• WORK ITEM: Quote exactly and only this range of lines in the data below: the line that holds "ATOM 32 O O" to the line that holds "ATOM 44 C CA", both included.

++++ AVAILABLE RECORDS ++++

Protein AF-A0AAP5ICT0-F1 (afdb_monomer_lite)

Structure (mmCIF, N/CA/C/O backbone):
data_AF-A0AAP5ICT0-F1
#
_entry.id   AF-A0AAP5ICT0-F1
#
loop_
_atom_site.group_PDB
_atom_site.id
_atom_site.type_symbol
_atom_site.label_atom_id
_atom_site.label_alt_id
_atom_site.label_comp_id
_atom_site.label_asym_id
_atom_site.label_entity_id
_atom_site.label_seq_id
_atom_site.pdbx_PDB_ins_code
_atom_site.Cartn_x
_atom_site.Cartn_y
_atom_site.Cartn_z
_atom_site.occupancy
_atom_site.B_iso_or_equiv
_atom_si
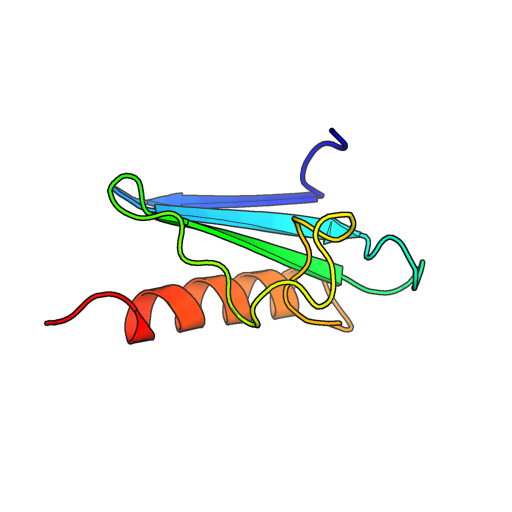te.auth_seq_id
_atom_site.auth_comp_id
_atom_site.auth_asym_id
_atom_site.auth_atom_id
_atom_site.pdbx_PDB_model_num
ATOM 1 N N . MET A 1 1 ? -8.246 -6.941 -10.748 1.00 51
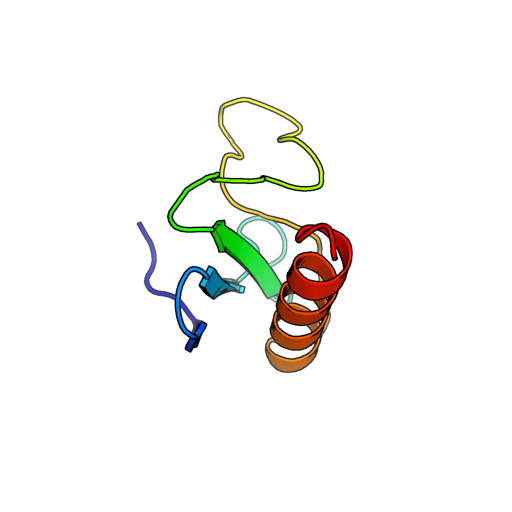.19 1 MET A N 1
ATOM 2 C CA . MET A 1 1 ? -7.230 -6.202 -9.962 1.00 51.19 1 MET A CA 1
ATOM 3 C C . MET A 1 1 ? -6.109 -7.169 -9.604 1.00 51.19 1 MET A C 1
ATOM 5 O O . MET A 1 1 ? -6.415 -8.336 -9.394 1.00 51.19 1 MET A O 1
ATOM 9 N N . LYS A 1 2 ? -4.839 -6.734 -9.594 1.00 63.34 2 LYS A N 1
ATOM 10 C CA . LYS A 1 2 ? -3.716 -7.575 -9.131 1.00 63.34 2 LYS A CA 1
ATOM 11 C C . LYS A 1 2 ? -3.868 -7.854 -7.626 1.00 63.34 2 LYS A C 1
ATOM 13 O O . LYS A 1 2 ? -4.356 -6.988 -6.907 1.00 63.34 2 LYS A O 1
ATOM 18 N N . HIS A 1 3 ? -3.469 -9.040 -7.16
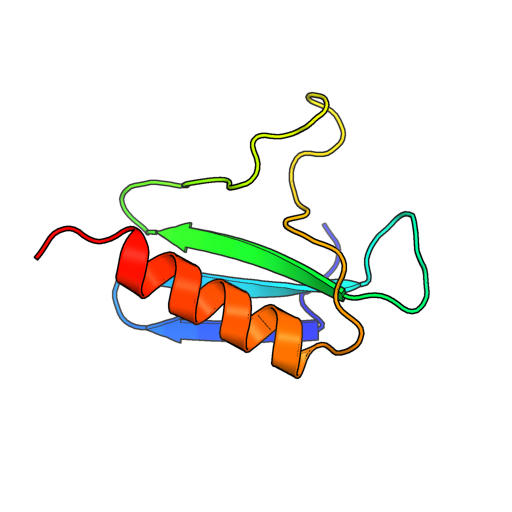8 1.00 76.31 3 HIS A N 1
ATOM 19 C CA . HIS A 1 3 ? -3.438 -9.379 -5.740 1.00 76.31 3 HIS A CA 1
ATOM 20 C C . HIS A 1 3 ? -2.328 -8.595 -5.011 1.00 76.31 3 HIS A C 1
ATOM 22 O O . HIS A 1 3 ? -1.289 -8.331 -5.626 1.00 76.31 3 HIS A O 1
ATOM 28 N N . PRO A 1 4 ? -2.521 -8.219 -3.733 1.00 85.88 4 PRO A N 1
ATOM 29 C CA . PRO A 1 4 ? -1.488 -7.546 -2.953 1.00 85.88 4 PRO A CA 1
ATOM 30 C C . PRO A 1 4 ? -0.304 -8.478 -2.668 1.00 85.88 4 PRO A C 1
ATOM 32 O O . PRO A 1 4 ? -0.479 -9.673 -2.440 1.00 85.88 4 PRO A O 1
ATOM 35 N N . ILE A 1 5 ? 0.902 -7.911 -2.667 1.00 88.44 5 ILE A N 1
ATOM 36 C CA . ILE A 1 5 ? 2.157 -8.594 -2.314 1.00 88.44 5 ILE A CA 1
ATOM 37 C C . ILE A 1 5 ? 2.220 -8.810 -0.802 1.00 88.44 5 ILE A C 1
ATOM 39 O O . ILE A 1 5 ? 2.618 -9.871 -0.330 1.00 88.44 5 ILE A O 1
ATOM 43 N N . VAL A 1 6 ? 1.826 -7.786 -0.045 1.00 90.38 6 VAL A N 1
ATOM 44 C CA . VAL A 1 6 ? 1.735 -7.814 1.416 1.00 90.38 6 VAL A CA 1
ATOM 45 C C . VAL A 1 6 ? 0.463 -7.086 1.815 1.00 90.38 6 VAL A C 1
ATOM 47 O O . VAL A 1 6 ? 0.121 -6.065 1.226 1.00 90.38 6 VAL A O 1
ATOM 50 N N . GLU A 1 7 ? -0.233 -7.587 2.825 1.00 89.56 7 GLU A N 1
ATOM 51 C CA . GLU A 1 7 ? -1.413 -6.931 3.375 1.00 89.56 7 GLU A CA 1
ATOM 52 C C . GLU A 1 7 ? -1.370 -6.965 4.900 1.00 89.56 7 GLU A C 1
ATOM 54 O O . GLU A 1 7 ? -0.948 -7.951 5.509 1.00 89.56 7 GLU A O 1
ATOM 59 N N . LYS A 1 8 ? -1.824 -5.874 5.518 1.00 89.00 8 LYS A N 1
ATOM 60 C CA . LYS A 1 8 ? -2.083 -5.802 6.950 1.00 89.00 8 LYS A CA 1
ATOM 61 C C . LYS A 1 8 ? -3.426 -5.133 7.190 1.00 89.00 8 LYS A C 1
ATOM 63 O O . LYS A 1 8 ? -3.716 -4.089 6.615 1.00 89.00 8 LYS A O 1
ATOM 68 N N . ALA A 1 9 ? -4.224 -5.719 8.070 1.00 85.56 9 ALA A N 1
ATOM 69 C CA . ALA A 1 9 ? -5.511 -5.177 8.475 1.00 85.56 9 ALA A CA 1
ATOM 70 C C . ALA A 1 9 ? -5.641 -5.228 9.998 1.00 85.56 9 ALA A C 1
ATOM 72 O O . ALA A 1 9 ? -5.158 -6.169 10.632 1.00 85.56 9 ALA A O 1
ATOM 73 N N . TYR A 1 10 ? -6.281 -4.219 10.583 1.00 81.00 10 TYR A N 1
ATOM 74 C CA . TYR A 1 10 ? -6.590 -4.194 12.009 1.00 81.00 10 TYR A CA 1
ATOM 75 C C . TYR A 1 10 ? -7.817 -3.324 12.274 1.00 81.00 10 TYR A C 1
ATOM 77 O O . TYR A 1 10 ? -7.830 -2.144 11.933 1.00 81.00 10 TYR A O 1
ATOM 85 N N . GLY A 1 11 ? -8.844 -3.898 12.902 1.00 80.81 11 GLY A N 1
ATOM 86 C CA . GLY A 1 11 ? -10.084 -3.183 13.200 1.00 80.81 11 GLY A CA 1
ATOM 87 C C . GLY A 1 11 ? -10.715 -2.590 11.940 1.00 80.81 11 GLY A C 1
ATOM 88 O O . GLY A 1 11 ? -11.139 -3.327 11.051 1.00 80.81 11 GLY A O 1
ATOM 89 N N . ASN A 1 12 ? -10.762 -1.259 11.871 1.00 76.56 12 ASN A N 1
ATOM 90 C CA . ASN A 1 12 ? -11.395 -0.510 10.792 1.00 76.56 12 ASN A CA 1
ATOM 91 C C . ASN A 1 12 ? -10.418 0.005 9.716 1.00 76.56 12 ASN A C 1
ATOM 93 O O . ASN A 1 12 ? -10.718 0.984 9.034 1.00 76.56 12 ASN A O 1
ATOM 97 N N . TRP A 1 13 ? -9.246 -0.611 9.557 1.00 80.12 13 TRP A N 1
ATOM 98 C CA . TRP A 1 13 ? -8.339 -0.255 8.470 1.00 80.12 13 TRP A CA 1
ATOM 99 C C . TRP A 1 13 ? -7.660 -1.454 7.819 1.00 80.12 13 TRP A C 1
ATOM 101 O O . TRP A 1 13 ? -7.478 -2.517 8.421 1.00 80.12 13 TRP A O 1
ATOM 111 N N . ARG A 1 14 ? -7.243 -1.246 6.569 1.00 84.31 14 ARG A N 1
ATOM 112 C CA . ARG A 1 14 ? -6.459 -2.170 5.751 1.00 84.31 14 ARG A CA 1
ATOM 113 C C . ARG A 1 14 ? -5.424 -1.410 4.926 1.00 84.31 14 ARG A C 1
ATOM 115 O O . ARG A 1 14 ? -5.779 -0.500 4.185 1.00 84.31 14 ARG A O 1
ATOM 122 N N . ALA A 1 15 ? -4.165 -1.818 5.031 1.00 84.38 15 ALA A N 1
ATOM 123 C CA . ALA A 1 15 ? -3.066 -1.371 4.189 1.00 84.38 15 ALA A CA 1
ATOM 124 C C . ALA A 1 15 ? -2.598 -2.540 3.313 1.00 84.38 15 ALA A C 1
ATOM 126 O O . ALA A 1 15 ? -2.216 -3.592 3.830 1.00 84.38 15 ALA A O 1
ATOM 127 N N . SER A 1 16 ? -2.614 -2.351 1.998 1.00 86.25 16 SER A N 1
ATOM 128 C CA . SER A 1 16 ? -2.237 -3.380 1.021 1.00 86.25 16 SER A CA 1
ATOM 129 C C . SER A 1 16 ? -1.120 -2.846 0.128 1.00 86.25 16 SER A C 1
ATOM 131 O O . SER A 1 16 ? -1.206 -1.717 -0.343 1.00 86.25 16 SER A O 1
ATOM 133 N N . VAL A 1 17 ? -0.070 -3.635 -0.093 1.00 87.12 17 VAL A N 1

++++

• THE ANSWER:
ATOM 32 O O . PRO A 1 4 ? -0.479 -9.673 -2.440 1.00 85.88 4 PRO A O 1
ATOM 35 N N . ILE A 1 5 ? 0.902 -7.911 -2.667 1.00 88.44 5 ILE A N 1
ATOM 36 C CA . ILE A 1 5 ? 2.157 -8.594 -2.314 1.00 88.44 5 ILE A CA 1
ATOM 37 C C . ILE A 1 5 ? 2.220 -8.810 -0.802 1.00 88.44 5 ILE A C 1
ATOM 39 O O . ILE A 1 5 ? 2.618 -9.871 -0.330 1.00 88.44 5 ILE A O 1
ATOM 43 N N . VAL A 1 6 ? 1.826 -7.786 -0.045 1.00 90.38 6 VAL A N 1
ATOM 44 C CA . VAL A 1 6 ? 1.735 -7.814 1.416 1.00 90.38 6 VAL A CA 1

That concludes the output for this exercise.